The 6-5 Moore, who had been rounding into form in the two games prior to the injury, jammed his right big toe in practice on Jan. 9 and has been in and out of practice since then. He had scored 26 points and grabbed 15 rebounds against VCU and Georgia, making 10 of 18 shots from the floor and 4-of-8 from three-point range.
Since the injury, he has been much less effective, scoring a total of 19 points in five games despite averaging 22.6 minutes a game. He is just 6-for-19 from the floor (6-for-16 from three-point range) and has averaged 5.8 rebounds over those five games.
Hewitt has not yet decided on a replacement for Moore in the starting lineup for Tuesday night.
The biggest spark for Tech in the last three games has come from Will Bynum off the bench. The 6-0 junior guard has scored 62 points in Tech’s last three games, has broken into double figures for the season at 11.5 points a game, and also averages 3.0 assists per game and has a 1.82-1 assist-turnover ratio. He ranks sixth in the ACC in scoring average (15.8) vs. the league.
“He’s a talented player who is getting more and more comfortable with what we’re trying to do,” said Hewitt. “I knew he had the ability, but I don’t think I could have predicted the kind of outbreak he’s had.”

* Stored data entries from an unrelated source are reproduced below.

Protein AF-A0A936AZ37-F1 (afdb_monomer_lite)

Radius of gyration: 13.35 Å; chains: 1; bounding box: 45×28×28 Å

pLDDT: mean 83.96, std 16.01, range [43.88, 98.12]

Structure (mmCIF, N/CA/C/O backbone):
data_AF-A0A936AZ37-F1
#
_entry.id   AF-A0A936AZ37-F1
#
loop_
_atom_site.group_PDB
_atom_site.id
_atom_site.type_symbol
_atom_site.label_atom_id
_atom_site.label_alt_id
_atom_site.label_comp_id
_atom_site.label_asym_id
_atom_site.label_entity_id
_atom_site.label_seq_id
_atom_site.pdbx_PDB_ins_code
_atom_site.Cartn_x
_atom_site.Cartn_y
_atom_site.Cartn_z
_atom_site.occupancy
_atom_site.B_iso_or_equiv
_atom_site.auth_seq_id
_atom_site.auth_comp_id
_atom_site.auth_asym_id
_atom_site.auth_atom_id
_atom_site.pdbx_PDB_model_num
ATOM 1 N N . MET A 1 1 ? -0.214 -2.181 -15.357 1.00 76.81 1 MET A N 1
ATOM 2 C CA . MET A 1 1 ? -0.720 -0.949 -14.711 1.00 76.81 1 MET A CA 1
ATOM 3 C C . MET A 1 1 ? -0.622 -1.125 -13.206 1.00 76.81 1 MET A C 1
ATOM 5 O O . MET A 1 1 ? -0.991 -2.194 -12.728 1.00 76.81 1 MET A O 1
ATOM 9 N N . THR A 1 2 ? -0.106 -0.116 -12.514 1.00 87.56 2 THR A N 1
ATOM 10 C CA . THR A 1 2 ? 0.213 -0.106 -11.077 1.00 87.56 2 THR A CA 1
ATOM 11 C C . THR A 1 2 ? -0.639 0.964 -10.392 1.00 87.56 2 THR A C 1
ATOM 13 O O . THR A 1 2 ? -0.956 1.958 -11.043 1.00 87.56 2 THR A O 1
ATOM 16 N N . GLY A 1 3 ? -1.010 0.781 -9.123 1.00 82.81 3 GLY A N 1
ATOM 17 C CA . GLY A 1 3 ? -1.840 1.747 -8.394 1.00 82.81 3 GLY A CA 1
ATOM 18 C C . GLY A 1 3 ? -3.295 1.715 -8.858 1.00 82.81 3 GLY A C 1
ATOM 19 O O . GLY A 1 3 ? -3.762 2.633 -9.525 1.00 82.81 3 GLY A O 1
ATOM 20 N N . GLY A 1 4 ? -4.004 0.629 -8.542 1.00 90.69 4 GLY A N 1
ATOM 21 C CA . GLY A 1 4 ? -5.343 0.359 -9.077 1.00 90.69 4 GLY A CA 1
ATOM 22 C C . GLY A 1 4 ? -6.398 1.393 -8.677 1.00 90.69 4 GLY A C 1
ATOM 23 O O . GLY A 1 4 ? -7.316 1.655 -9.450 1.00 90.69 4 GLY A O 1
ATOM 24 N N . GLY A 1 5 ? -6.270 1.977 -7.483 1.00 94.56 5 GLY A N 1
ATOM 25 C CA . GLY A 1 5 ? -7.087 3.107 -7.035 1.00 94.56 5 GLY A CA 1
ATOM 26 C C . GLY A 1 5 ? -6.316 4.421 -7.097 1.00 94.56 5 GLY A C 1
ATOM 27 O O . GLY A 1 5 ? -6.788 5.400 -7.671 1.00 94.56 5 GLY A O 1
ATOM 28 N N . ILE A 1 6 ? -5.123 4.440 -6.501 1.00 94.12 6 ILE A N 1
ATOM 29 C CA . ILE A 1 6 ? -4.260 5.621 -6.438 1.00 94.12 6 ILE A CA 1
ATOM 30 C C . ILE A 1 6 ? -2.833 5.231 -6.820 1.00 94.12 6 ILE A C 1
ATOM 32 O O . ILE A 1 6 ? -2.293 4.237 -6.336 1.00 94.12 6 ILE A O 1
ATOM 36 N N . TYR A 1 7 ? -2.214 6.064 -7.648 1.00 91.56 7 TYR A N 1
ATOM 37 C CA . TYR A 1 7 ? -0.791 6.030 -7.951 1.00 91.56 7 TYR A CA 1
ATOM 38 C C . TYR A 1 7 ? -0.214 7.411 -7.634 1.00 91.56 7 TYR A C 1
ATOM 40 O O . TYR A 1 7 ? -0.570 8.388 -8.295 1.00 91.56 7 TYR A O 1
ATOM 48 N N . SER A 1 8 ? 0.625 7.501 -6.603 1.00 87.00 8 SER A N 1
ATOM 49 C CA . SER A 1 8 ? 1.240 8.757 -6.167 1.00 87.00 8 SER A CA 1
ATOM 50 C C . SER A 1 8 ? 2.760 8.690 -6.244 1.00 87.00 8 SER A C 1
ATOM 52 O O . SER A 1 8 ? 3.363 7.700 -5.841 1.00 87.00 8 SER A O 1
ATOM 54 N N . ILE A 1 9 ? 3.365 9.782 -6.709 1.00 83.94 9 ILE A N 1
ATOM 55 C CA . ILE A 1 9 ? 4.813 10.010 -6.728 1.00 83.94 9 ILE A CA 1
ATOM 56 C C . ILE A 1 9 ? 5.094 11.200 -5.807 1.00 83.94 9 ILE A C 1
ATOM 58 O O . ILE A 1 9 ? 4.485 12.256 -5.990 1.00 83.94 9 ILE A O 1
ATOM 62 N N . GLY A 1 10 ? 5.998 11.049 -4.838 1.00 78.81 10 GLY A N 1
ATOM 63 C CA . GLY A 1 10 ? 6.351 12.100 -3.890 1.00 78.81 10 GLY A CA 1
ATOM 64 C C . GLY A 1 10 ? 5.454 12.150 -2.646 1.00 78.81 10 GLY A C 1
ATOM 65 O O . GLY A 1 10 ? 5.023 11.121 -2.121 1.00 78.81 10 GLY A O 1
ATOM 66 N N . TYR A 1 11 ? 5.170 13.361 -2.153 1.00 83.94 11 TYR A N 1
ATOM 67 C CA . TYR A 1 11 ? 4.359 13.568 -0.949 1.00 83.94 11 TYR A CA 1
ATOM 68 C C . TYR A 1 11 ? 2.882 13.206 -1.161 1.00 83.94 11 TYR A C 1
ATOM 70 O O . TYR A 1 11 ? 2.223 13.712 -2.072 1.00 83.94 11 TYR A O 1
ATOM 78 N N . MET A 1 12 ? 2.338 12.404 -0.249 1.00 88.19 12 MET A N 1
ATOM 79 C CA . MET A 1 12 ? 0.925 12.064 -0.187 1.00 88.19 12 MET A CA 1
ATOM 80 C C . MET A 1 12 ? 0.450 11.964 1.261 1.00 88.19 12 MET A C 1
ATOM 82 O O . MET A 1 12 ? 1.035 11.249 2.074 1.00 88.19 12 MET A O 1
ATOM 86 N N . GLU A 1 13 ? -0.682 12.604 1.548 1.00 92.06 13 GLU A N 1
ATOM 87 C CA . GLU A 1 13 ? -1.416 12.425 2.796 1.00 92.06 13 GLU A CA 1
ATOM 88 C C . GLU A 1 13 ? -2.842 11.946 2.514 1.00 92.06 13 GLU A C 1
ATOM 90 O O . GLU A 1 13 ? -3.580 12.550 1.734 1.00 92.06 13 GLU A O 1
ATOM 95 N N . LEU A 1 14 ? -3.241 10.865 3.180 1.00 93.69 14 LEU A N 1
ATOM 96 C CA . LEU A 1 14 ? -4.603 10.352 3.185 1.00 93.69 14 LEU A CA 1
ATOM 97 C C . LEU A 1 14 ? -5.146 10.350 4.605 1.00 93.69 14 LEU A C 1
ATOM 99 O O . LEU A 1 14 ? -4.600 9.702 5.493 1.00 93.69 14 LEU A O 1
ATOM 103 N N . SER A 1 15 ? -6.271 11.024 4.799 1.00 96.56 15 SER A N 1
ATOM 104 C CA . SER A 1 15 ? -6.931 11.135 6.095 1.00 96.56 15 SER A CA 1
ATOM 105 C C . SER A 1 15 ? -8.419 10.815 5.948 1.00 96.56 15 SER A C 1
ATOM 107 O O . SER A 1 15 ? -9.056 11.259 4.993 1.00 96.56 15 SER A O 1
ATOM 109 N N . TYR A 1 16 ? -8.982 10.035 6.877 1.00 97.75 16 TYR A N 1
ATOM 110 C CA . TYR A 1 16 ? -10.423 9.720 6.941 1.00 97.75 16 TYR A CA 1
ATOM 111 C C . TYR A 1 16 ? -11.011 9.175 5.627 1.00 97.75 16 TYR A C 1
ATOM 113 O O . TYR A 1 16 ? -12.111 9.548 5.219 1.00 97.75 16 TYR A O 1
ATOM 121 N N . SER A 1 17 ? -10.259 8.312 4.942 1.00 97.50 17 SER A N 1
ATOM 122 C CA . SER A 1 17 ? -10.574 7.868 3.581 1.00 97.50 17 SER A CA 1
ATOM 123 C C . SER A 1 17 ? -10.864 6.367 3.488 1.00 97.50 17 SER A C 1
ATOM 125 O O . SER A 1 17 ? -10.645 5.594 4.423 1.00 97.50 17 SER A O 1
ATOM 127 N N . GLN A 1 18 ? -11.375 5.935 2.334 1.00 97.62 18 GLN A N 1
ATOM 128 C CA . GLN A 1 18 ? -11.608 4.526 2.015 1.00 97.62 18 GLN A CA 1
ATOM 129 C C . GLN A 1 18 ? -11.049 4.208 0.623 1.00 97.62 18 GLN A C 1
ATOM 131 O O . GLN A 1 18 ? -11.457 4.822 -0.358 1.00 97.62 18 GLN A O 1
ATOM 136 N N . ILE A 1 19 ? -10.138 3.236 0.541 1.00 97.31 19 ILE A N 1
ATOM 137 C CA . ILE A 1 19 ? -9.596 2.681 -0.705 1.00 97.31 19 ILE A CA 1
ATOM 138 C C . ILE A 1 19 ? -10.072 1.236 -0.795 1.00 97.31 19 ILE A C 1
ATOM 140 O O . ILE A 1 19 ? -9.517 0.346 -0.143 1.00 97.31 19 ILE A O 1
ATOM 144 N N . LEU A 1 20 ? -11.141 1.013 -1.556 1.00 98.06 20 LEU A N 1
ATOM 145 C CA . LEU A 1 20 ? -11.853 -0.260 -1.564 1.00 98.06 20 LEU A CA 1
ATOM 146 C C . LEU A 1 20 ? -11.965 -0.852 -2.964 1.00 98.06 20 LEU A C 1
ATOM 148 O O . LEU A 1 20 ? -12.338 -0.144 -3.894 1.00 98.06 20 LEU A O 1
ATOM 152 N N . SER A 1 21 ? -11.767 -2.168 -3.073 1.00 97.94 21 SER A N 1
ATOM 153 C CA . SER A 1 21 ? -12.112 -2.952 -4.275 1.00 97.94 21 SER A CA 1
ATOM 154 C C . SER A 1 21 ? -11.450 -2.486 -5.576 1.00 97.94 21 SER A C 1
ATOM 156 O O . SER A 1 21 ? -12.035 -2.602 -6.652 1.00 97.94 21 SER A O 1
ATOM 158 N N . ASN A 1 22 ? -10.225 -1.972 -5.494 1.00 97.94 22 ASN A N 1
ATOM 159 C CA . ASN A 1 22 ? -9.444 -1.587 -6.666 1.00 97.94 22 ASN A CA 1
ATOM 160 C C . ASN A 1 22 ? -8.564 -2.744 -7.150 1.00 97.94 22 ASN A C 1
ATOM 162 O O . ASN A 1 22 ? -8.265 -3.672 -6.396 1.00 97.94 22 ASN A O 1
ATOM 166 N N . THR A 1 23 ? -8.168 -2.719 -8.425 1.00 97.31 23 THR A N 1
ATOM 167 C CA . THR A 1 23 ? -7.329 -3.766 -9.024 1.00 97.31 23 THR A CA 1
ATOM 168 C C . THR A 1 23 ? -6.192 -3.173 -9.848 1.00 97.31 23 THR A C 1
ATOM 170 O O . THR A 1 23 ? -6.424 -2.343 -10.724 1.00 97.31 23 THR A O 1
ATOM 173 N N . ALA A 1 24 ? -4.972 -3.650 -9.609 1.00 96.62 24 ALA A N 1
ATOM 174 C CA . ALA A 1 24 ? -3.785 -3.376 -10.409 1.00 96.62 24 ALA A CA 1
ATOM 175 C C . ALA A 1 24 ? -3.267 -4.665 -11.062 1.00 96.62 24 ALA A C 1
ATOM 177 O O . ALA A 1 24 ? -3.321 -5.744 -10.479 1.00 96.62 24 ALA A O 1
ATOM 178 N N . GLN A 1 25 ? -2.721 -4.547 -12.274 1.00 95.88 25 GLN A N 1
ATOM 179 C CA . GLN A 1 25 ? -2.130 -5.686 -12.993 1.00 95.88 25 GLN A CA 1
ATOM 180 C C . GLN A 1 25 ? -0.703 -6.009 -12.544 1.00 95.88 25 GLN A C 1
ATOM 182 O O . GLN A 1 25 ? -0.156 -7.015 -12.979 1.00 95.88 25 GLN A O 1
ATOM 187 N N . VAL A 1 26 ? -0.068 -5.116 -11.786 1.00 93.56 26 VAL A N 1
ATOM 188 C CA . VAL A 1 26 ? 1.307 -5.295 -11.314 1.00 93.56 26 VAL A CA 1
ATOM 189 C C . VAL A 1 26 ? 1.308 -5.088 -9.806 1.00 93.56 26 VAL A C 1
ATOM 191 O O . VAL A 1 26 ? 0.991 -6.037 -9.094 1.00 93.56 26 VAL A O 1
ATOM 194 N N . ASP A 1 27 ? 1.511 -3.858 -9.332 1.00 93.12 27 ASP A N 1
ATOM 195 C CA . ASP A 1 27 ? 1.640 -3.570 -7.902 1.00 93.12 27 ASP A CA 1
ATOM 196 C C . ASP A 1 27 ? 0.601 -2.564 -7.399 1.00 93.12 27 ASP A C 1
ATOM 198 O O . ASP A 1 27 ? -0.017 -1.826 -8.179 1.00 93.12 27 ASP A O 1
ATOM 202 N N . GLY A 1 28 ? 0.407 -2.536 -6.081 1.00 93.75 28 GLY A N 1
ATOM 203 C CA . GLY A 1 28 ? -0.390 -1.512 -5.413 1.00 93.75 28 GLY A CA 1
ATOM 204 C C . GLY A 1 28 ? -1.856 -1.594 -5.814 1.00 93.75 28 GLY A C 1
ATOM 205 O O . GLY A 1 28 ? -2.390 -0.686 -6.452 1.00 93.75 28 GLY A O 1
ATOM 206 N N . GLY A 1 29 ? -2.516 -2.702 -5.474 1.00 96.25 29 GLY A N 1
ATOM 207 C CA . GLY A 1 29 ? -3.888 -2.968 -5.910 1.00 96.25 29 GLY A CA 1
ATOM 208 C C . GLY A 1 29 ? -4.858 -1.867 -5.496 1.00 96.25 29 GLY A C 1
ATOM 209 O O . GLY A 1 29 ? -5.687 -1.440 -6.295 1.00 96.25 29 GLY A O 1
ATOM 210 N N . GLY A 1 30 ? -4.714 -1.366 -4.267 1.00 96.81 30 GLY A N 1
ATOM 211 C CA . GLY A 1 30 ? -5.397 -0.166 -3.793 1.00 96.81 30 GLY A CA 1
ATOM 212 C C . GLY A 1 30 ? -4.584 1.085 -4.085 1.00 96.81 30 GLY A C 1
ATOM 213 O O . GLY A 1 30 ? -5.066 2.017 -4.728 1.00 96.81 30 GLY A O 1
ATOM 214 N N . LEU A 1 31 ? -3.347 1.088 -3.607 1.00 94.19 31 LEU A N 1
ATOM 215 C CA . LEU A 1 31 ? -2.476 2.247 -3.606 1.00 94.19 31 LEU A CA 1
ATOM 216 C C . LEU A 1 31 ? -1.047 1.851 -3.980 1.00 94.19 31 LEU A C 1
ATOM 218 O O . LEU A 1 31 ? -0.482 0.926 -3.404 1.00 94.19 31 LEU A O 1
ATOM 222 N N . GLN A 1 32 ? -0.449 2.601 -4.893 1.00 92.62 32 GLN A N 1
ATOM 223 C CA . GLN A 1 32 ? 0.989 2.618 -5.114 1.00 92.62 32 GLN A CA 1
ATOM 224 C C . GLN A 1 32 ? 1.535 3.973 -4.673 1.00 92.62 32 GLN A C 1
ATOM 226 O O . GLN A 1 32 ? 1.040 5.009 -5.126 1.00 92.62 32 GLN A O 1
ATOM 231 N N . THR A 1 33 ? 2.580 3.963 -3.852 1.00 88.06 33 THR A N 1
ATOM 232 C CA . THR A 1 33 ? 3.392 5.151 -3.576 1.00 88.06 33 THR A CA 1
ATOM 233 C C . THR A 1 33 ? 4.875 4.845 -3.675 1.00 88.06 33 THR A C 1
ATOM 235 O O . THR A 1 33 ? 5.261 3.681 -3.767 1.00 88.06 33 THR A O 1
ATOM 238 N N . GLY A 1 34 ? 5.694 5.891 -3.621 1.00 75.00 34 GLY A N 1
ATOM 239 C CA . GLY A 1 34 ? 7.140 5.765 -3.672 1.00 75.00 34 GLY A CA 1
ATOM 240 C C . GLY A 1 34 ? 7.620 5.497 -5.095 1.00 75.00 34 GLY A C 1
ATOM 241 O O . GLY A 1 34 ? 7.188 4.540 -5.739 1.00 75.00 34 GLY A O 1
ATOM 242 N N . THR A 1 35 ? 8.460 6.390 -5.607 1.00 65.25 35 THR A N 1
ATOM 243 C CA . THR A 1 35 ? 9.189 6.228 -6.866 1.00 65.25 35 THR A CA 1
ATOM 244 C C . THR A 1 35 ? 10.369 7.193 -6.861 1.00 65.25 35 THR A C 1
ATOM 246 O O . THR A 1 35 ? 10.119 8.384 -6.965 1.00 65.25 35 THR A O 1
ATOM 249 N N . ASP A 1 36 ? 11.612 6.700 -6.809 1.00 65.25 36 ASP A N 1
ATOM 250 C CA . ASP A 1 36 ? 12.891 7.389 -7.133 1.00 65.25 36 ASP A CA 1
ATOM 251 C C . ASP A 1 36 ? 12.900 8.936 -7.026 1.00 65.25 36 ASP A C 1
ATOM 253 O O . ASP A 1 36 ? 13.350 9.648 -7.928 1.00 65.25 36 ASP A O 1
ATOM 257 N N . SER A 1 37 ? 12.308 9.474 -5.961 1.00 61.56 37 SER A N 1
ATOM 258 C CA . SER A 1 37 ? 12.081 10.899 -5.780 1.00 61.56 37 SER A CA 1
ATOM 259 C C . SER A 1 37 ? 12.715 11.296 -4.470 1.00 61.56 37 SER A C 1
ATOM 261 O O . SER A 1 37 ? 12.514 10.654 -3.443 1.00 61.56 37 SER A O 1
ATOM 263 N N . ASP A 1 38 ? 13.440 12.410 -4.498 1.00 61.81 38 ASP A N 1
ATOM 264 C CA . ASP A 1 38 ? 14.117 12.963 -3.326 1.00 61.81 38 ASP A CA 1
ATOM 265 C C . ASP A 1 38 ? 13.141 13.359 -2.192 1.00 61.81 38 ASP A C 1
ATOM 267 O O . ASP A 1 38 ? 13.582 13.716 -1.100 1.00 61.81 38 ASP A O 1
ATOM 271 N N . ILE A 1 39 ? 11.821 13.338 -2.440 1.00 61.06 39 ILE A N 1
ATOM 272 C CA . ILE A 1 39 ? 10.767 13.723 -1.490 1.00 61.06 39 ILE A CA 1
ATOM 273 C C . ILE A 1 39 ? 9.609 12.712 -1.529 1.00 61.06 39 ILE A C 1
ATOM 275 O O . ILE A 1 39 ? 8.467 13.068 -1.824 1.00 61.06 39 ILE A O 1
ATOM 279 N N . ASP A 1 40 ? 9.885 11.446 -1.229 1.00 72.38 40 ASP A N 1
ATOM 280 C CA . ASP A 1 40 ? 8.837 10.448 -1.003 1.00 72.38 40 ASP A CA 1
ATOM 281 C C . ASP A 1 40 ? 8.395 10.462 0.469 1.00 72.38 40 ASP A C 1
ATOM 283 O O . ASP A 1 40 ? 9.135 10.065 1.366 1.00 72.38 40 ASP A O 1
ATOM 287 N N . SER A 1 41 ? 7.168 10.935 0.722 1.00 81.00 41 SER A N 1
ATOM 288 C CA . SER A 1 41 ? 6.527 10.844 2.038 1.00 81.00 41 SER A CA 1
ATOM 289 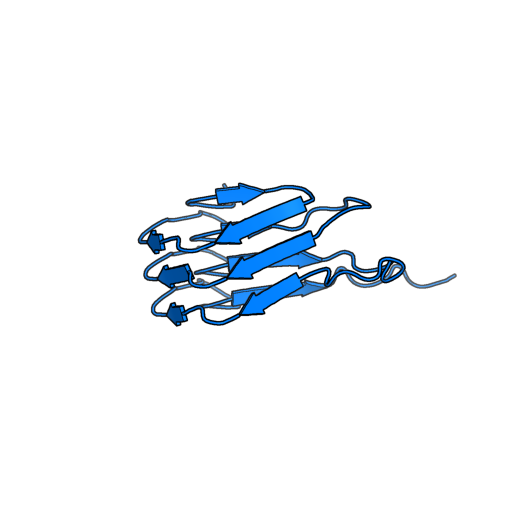C C . SER A 1 41 ? 5.084 10.377 1.890 1.00 81.00 41 SER A C 1
ATOM 291 O O . SER A 1 41 ? 4.294 10.994 1.182 1.00 81.00 41 SER A O 1
ATOM 293 N N . THR A 1 42 ? 4.729 9.267 2.532 1.00 86.94 42 THR A N 1
ATOM 294 C CA . THR A 1 42 ? 3.366 8.718 2.526 1.00 86.94 42 THR A CA 1
ATOM 295 C C . THR A 1 42 ? 2.807 8.686 3.940 1.00 86.94 42 THR A C 1
ATOM 297 O O . THR A 1 42 ? 3.282 7.921 4.773 1.00 86.94 42 THR A O 1
ATOM 300 N N . ILE A 1 43 ? 1.764 9.473 4.201 1.00 90.75 43 ILE A N 1
ATOM 301 C CA . ILE A 1 43 ? 1.101 9.560 5.507 1.00 90.75 43 ILE A CA 1
ATOM 302 C C . ILE A 1 43 ? -0.355 9.111 5.364 1.00 90.75 43 ILE A C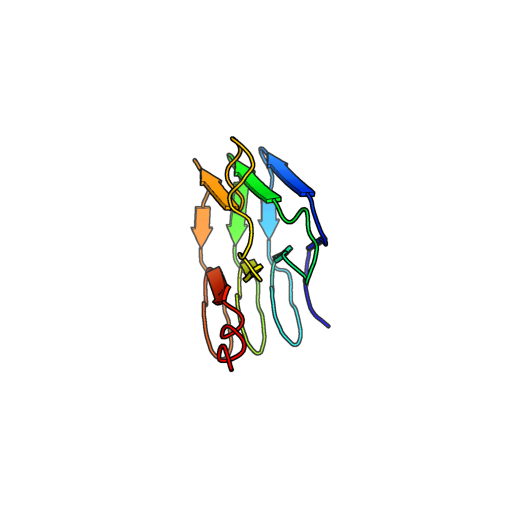 1
ATOM 304 O O . ILE A 1 43 ? -1.104 9.659 4.560 1.00 90.75 43 ILE A O 1
ATOM 308 N N . ILE A 1 44 ? -0.778 8.108 6.135 1.00 92.81 44 ILE A N 1
ATOM 309 C CA . ILE A 1 44 ? -2.130 7.537 6.066 1.00 92.81 44 ILE A CA 1
ATOM 310 C C . ILE A 1 44 ? -2.745 7.439 7.461 1.00 92.81 44 ILE A C 1
ATOM 312 O O . ILE A 1 44 ? -2.317 6.645 8.302 1.00 92.81 44 ILE A O 1
ATOM 316 N N . HIS A 1 45 ? -3.812 8.198 7.695 1.00 96.94 45 HIS A N 1
ATOM 317 C CA . HIS A 1 45 ? -4.511 8.290 8.970 1.00 96.94 45 HIS A CA 1
ATOM 318 C C . HIS A 1 45 ? -6.006 7.987 8.841 1.00 96.94 45 HIS A C 1
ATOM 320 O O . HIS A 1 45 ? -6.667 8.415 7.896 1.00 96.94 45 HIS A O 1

Four Tech players are averaging in double figures this season, led by 6-4 junior B.J. Elder at 14.7 points a game (7th in the ACC), 6-3 sophomore Jarrett Jack (13.0 ppg, 17th in the ACC), 6-4 senior Marvin Lewis (11.6 ppg, 22nd in the ACC), and 6-6 junior Isma’il Muhammad (11.6 ppg, 22nd in the ACC).
Jack, Tech’s point guard, and Luke Schenscher, Tech’s 7-1 junior center, have started every game this season. Jack is third in the ACC in assist average (6.39 per game), third in steals (2.28 per game) and sixth in assist-turnover ratio (2.09-1), while shooting 50.3 percent from the floor. Schenscher averages 8.7 points and a team-high 6.2 rebounds (12th in the ACC) while hitting 53.2 percent of his shots.
Elder, who scored 14 points at NC State Saturday, ranks seventh in the ACC in scoring overall, but is averaging 11.8 points a game vs. the ACC. He has hit 32.6 percent of his three-point attempts (11th in the ACC) but has struggled overall this season at 39.7 percent.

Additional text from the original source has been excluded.